LISTED ENTRIES —
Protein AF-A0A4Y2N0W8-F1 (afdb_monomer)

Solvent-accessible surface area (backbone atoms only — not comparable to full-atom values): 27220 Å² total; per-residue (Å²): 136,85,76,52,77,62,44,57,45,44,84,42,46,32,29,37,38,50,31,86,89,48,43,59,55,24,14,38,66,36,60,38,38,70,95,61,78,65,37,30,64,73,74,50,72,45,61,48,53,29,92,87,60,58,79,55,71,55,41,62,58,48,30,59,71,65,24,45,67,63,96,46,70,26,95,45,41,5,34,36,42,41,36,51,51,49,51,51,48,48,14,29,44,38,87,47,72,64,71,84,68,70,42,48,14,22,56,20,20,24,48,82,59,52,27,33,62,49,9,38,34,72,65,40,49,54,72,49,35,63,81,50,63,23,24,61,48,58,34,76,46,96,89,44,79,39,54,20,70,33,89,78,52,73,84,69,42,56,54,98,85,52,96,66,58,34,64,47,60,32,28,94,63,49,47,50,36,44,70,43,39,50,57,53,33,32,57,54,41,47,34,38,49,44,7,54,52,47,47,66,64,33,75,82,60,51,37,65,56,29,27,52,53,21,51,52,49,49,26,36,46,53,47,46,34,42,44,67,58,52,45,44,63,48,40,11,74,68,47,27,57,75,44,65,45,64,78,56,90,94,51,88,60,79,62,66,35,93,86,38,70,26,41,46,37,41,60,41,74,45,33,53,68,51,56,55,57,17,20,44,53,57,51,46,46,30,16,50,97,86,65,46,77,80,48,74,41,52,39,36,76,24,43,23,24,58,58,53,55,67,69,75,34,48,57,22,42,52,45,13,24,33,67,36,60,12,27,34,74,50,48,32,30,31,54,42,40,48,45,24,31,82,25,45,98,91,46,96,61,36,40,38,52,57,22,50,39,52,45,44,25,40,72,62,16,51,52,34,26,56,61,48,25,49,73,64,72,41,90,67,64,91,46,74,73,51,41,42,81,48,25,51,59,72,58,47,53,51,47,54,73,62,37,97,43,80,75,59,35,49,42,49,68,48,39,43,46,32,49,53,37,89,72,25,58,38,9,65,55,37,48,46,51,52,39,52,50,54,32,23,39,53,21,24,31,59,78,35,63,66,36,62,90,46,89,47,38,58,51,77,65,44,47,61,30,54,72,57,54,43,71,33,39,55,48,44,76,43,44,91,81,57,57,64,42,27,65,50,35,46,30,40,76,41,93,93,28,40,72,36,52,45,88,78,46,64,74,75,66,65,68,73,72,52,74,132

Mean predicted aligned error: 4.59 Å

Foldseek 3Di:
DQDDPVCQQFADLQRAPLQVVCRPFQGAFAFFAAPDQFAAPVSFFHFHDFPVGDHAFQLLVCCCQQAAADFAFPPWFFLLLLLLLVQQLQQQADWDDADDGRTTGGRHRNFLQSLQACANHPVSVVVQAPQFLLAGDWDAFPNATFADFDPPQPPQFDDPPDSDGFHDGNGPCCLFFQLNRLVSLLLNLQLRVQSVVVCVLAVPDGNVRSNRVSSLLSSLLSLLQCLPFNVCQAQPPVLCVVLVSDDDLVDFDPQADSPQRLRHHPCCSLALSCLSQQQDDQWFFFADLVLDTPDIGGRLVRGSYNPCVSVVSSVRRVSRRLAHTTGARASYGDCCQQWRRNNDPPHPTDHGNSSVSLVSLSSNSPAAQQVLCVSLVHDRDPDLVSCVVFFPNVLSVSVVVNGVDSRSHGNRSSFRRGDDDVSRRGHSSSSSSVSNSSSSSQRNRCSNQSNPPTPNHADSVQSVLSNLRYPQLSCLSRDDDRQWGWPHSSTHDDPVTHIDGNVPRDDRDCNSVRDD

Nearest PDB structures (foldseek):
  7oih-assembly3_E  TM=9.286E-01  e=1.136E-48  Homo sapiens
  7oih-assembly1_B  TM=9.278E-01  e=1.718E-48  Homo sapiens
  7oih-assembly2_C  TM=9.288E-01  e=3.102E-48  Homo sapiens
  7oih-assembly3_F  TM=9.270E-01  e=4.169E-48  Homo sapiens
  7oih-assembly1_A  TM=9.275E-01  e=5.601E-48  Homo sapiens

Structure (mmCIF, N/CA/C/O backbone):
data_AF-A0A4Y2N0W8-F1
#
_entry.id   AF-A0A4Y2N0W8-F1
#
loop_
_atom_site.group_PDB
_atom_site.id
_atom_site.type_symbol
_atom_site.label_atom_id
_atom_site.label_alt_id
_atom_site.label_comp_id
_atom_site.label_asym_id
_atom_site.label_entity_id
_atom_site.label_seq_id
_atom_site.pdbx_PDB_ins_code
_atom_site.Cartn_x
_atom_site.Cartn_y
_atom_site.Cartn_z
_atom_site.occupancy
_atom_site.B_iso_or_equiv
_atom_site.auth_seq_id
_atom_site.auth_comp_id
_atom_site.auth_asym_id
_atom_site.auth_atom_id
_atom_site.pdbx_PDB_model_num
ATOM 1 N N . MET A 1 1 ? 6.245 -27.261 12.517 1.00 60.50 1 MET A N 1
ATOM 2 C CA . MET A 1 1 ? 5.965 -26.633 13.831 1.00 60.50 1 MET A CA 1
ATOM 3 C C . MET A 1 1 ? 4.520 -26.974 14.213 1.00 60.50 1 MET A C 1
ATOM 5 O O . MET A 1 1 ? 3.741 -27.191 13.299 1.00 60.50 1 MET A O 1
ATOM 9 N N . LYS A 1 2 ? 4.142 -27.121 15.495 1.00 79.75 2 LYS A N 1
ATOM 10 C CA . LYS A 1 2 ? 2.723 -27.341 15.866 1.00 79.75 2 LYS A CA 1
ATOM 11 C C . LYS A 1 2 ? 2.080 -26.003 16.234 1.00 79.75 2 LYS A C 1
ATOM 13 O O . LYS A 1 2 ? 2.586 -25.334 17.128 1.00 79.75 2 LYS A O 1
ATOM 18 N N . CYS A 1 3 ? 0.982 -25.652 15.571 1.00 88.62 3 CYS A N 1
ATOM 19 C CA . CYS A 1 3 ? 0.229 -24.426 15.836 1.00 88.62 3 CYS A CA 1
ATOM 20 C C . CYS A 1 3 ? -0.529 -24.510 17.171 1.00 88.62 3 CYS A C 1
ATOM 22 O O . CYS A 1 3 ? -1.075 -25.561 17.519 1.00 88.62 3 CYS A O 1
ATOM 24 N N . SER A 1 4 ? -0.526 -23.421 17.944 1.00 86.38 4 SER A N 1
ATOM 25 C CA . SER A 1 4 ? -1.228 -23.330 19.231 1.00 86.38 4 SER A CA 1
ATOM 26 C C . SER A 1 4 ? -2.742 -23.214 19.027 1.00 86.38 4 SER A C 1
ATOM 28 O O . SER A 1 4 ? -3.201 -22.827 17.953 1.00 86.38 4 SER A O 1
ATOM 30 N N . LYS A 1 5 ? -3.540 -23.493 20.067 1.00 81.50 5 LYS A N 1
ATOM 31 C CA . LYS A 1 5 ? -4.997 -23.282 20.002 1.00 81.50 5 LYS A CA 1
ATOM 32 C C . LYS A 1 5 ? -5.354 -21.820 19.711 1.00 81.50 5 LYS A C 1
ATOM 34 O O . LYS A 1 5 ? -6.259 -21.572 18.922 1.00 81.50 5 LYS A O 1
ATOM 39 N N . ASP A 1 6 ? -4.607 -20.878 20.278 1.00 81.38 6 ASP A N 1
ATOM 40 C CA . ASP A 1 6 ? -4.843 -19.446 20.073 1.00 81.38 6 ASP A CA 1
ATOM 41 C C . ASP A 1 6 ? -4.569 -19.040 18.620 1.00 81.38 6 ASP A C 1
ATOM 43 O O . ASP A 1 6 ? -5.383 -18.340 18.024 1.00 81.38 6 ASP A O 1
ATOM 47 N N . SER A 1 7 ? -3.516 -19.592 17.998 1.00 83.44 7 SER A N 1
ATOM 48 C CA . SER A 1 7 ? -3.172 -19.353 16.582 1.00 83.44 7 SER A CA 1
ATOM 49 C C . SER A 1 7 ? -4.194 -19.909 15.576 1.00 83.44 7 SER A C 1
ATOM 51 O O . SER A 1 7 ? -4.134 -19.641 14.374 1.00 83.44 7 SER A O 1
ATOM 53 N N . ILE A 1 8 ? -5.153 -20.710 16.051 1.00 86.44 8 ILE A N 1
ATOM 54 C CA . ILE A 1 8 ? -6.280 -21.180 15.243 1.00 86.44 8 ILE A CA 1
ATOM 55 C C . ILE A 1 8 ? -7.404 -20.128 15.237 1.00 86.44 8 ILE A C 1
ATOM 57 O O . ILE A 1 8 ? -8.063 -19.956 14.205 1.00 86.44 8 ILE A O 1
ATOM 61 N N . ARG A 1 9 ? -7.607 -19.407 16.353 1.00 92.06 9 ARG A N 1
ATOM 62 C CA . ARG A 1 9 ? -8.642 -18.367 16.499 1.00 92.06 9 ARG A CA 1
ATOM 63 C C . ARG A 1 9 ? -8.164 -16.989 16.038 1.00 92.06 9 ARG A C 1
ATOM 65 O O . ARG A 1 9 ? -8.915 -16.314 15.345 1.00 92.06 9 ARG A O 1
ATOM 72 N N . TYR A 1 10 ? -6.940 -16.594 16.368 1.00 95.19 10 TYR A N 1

...

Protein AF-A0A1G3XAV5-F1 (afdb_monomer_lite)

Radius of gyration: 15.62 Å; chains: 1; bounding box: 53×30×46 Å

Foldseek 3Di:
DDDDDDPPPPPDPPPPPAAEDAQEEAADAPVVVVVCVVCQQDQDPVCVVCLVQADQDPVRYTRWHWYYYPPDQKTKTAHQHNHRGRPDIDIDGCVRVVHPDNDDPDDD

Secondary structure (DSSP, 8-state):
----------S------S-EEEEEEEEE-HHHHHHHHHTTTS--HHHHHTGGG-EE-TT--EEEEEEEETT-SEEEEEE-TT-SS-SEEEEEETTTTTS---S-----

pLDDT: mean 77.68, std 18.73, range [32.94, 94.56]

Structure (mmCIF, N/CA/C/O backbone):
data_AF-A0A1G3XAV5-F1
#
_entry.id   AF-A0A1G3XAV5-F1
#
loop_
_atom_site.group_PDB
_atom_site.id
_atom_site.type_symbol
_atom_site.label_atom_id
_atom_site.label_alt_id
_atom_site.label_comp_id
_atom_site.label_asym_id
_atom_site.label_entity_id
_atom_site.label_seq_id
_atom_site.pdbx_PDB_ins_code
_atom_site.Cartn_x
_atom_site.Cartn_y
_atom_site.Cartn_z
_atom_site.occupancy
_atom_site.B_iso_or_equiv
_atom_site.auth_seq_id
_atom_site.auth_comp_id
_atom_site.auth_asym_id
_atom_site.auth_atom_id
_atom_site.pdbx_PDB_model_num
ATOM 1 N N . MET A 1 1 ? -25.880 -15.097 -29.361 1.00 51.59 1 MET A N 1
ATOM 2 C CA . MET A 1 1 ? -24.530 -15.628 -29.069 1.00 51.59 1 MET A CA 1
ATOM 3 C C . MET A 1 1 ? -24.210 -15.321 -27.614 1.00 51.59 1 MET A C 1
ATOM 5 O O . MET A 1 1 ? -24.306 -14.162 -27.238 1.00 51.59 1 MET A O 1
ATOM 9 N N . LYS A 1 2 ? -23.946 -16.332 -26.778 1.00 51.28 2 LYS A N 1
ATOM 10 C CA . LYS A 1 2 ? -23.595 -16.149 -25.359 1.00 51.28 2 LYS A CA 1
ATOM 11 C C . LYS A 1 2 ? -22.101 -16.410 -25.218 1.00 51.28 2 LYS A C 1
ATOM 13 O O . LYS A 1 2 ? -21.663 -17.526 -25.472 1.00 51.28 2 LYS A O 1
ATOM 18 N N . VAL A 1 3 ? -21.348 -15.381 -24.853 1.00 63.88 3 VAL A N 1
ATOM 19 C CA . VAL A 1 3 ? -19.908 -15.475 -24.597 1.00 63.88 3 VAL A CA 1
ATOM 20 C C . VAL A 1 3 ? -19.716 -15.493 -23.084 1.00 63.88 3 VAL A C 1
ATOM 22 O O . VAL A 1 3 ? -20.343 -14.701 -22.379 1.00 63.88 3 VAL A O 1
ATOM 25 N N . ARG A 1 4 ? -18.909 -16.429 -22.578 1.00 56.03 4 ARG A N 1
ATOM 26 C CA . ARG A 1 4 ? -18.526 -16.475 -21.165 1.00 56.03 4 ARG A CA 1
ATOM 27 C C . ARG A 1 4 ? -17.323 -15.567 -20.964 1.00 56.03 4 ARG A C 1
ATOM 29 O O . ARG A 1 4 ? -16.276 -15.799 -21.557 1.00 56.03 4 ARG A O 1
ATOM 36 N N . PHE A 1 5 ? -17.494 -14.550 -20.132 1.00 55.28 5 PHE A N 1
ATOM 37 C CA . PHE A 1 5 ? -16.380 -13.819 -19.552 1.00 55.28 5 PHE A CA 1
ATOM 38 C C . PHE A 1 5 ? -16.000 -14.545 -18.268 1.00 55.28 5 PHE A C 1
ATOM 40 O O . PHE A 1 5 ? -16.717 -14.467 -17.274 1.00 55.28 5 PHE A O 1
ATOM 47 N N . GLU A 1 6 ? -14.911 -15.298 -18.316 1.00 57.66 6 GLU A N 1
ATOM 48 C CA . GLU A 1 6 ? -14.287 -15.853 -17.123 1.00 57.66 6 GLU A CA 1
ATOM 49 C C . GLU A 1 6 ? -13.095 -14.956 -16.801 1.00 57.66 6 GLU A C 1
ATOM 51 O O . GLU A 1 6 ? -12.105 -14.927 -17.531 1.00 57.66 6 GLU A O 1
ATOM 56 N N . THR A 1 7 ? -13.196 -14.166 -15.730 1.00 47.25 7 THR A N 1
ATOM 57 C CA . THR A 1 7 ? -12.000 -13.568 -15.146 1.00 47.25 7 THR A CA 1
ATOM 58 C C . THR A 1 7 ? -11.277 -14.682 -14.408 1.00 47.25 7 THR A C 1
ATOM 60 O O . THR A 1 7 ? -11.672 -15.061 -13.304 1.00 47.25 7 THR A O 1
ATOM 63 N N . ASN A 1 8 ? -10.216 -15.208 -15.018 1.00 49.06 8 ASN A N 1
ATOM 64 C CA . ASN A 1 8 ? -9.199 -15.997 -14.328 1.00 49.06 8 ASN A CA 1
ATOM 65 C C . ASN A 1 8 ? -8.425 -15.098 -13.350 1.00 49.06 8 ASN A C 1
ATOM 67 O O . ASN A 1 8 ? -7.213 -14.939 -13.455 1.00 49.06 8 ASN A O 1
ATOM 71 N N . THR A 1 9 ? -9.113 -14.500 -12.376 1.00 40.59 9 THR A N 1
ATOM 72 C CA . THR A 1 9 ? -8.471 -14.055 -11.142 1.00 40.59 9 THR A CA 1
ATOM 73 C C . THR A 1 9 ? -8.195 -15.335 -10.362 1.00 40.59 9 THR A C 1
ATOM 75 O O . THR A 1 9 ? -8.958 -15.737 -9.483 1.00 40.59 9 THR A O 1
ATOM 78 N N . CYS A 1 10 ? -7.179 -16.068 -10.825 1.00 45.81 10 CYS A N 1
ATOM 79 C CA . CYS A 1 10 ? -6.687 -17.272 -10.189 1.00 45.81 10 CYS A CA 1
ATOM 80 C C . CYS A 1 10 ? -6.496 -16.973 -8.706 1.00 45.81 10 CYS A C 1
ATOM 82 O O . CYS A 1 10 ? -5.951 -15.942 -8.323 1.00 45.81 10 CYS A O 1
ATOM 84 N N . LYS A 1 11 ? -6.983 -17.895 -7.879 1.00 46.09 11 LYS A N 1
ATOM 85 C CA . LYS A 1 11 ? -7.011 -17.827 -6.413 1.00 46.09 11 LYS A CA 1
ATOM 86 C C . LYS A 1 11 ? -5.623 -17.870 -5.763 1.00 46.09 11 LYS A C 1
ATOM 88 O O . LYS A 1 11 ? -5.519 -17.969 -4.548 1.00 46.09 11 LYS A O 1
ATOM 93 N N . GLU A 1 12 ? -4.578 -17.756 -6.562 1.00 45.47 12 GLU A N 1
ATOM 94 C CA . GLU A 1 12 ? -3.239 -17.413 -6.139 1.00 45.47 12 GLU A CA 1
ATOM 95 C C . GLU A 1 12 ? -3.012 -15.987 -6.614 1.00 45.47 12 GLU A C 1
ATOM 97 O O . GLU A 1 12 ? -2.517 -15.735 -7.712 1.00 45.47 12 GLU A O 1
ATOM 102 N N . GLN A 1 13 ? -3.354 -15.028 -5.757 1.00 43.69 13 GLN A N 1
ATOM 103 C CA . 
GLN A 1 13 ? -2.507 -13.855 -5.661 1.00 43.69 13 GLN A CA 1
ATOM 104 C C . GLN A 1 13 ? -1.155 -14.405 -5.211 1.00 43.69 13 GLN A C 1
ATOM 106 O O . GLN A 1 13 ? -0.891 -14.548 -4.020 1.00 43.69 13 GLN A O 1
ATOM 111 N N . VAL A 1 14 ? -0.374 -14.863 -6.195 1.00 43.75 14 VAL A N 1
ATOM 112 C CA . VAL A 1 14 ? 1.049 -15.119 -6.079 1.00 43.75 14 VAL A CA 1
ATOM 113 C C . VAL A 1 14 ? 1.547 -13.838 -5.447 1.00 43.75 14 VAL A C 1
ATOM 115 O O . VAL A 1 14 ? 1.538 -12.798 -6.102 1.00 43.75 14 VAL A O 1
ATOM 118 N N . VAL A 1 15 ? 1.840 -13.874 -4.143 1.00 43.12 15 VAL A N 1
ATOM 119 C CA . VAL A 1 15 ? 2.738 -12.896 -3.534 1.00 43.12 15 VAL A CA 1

HOW TO COMPLETE THIS TASK —
What you give back must be the stretch above, starting at the line with "ATOM 82 O O" and ending at the line with "ATOM 94 C CA", copied exactly.

TASK ANSWER —
ATOM 82 O O . CYS A 1 10 ? -5.951 -15.942 -8.323 1.00 45.81 10 CYS A O 1
ATOM 84 N N . LYS A 1 11 ? -6.983 -17.895 -7.879 1.00 46.09 11 LYS A N 1
ATOM 85 C CA . LYS A 1 11 ? -7.011 -17.827 -6.413 1.00 46.09 11 LYS A CA 1
ATOM 86 C C . LYS A 1 11 ? -5.623 -17.870 -5.763 1.00 46.09 11 LYS A C 1
ATOM 88 O O . LYS A 1 11 ? -5.519 -17.969 -4.548 1.00 46.09 11 LYS A O 1
ATOM 93 N N . GLU A 1 12 ? -4.578 -17.756 -6.562 1.00 45.47 12 GLU A N 1
ATOM 94 C CA . GLU A 1 12 ? -3.239 -17.413 -6.139 1.00 45.47 12 GLU A CA 1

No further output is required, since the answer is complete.